The nurse must realize early on that she is probably destined to be regarded as a disappointment to some  patients. “It goes with the territory.“ It might or might not have something to do with her personality, credentials, or professional conduct.  But all too often, “the fault, dear Brutus, lies not in our stars…..” but in the eyes of the beholder,” her patient. Unrealistic, unwarranted patient expectations are central to this problem. Patients want more from their treatment than can  be delivered. They really want to be treated by a Dr. Marcus Welby, a fictional TV character portrayed by the late Robert Young.  Dr. Welby was all-knowing, all-caring, and always available. The enlightened and compassionate concern that he provided a single patient was impressive to the point of being overwhelming----and unbelievable. To do what he did routinely would have required that his practice be limited to just one patient. And he did everything all by himself. He never showed any need to rely upon any nurses, fellow physicians, professionals/ paraprofessionals, or other resources.  In real life, of course, there are no Dr. Welbys, doctors who could be depended on to solve all their patients physical and psychological problems. And there never were!  This kind of thinking on the part of patients may carry over to nurses as well. Patient denials notwithstanding, they may be looking for the idealized nurse that many patients continue to want and think they need. With this unrealistic expectation,  it is small wonder that they find themselves so often disappointed by the services provided. In the face of all of this, the nurse is encouraged to “hang in there,” the rewards must be internal, I\i.e. she knows that she is right.

19. “Let It All Hang Out”

The previous Suggestion dealt with the frustration and anger that may be experienced by the  nurse from time to time.

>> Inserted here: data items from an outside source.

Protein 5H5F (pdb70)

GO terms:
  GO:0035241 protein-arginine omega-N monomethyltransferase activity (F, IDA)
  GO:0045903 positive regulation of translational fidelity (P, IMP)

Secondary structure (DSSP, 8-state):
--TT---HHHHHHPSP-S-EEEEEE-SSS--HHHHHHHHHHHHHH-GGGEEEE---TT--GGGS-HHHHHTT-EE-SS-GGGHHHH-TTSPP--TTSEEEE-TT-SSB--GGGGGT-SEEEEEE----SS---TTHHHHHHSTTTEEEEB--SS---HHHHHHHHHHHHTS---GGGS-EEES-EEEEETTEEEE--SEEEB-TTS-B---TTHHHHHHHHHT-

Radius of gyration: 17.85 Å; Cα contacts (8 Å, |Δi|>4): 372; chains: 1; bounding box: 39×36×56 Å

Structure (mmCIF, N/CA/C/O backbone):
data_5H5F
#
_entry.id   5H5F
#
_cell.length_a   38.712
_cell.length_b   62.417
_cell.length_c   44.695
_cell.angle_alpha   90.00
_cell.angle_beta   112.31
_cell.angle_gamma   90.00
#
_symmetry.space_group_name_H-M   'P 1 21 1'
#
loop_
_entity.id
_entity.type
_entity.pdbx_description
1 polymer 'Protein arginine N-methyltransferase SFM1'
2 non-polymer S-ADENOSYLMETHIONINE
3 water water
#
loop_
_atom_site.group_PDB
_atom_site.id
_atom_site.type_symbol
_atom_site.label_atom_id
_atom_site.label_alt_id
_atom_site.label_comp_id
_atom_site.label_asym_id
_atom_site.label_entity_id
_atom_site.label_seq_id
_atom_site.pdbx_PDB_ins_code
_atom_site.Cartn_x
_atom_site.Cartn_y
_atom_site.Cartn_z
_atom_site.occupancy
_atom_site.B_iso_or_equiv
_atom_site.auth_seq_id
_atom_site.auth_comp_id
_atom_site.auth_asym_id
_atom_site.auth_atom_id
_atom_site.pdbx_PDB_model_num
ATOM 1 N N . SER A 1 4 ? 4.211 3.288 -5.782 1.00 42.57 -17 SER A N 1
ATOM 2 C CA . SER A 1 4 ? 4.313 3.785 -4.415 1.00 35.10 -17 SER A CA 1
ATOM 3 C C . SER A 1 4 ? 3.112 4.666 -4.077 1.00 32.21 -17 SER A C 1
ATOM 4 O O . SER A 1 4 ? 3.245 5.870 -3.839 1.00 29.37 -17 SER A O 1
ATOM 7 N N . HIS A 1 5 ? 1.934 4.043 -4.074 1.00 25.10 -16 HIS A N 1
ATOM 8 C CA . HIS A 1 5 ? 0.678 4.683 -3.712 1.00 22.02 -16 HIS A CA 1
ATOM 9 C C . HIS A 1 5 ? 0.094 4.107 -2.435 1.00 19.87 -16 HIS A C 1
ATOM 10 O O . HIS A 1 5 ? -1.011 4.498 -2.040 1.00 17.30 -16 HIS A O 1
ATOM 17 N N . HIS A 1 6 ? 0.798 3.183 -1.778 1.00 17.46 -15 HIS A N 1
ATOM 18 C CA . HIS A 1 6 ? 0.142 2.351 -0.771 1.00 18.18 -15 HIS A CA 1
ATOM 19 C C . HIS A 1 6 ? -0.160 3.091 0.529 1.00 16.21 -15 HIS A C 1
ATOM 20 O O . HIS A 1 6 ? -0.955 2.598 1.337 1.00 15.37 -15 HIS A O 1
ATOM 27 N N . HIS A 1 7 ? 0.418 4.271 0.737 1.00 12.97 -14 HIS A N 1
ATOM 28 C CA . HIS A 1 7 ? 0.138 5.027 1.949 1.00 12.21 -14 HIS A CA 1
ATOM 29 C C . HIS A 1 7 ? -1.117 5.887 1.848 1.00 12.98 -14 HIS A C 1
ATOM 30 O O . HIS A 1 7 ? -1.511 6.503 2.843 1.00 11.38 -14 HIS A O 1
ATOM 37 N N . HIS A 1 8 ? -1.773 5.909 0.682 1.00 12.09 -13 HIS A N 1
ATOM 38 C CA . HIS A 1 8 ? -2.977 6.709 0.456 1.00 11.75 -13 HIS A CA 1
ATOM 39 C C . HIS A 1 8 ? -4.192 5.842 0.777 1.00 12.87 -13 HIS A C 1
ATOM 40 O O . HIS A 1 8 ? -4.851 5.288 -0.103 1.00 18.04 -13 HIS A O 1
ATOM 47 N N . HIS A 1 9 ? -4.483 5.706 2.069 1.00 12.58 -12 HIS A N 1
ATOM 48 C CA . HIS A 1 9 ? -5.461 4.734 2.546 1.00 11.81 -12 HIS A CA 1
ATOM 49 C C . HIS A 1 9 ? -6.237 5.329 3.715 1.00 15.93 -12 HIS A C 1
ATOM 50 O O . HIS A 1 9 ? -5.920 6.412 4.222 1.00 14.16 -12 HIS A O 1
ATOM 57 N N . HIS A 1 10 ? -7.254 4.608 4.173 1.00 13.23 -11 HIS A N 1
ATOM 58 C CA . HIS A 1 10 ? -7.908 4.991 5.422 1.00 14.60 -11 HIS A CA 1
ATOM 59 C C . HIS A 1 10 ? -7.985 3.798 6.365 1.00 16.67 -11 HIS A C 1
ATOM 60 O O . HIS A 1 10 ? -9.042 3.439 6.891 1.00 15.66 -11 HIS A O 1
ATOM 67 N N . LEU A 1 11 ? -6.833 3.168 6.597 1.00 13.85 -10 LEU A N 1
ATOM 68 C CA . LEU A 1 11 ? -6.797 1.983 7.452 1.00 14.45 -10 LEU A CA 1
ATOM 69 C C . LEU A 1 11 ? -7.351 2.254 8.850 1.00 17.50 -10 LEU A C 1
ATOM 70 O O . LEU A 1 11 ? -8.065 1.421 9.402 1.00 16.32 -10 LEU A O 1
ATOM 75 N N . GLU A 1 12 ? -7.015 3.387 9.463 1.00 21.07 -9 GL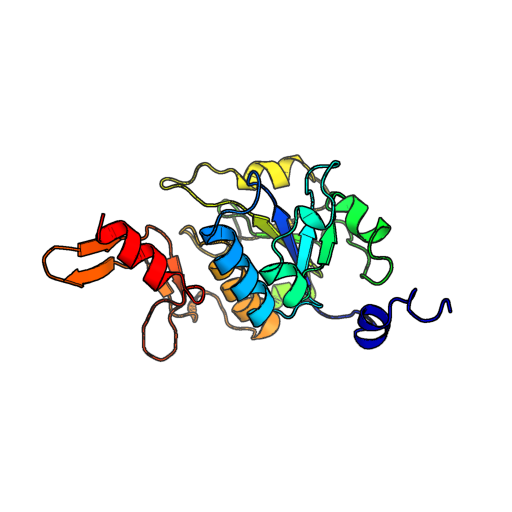U A N 1
ATOM 76 C CA . GLU A 1 12 ? -7.511 3.621 10.825 1.00 22.01 -9 GLU A CA 1
ATOM 77 C C . GLU A 1 12 ? -9.041 3.552 10.874 1.00 26.48 -9 GLU A C 1
ATOM 78 O O . GLU A 1 12 ? -9.636 2.980 11.811 1.00 28.38 -9 GLU A O 1
ATOM 84 N N . VAL A 1 13 ? -9.686 4.068 9.827 1.00 19.19 -8 VAL A N 1
ATOM 85 C CA . VAL A 1 13 ? -11.135 4.010 9.715 1.00 18.57 -8 VAL A CA 1
ATOM 86 C C . VAL A 1 13 ? -11.596 2.579 9.500 1.00 22.14 -8 VAL A C 1
ATOM 87 O O . VAL A 1 13 ? -12.521 2.095 10.161 1.00 21.50 -8 VAL A O 1
ATOM 91 N N . LEU A 1 14 ? -10.974 1.885 8.550 1.00 17.05 -7 LEU A N 1
ATOM 92 C CA . LEU A 1 14 ? -11.350 0.501 8.307 1.00 17.15 -7 LEU A CA 1
ATOM 93 C C . LEU A 1 14 ? -11.264 -0.314 9.591 1.00 18.79 -7 LEU A C 1
ATOM 94 O O . LEU A 1 14 ? -12.161 -1.108 9.896 1.00 21.46 -7 LEU A O 1
ATOM 99 N N . PHE A 1 15 ? -10.199 -0.090 10.370 1.00 16.25 -6 PHE A N 1
ATOM 100 C CA . PHE A 1 15 ? -9.924 -0.815 11.607 1.00 18.69 -6 PHE A CA 1
ATOM 101 C C . PHE A 1 15 ? -10.957 -0.541 12.686 1.00 23.23 -6 PHE A C 1
ATOM 102 O O . PHE A 1 15 ? -11.161 -1.392 13.564 1.00 24.58 -6 PHE A O 1
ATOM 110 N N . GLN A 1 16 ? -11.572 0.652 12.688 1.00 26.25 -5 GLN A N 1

This deals with the emotional reactions of patients to the information supplied to them by their diagnostician. This communication may, on occasion, be very threatening and unsettling. Perhaps too often, patients, particularly men, feel a need to minimize the fear and emotional impact that this has upon them.  Although they may be close to psychological collapse as they leave the examination room, they feel impelled to “keep a stiff upper lip A nurse should do whatever is necessary to under-cut and eliminate this need. “Permission” to express fears, frustrations, anger, and depression should be encouraged.  Cathartic expressions, such as this, can be a great help to patients

20. Touch and Go

Although we live in an age when any physical contact with a patient might be construed as a sexual overture, “the touch of a healer” should never be underestimated. A nurse’s warm, welcoming handshake or an arm across the departing patient’s shoulder can do wonders to reassure a patient, to convince him that he is being treated by a compassionate human being who genuinely cares about him.


Reality Check:  In light of all the possible problems areas described in this Twenty Suggestions for Improvement” presentation, it seems remarkable  that so many nurses are so consistently and effectively able to communicate an enormous amount of complicated information, essential support and competent counsel to their patients.

Can nurse/patient communication be improved? Yes !!

Should it be improved?  Of course !!!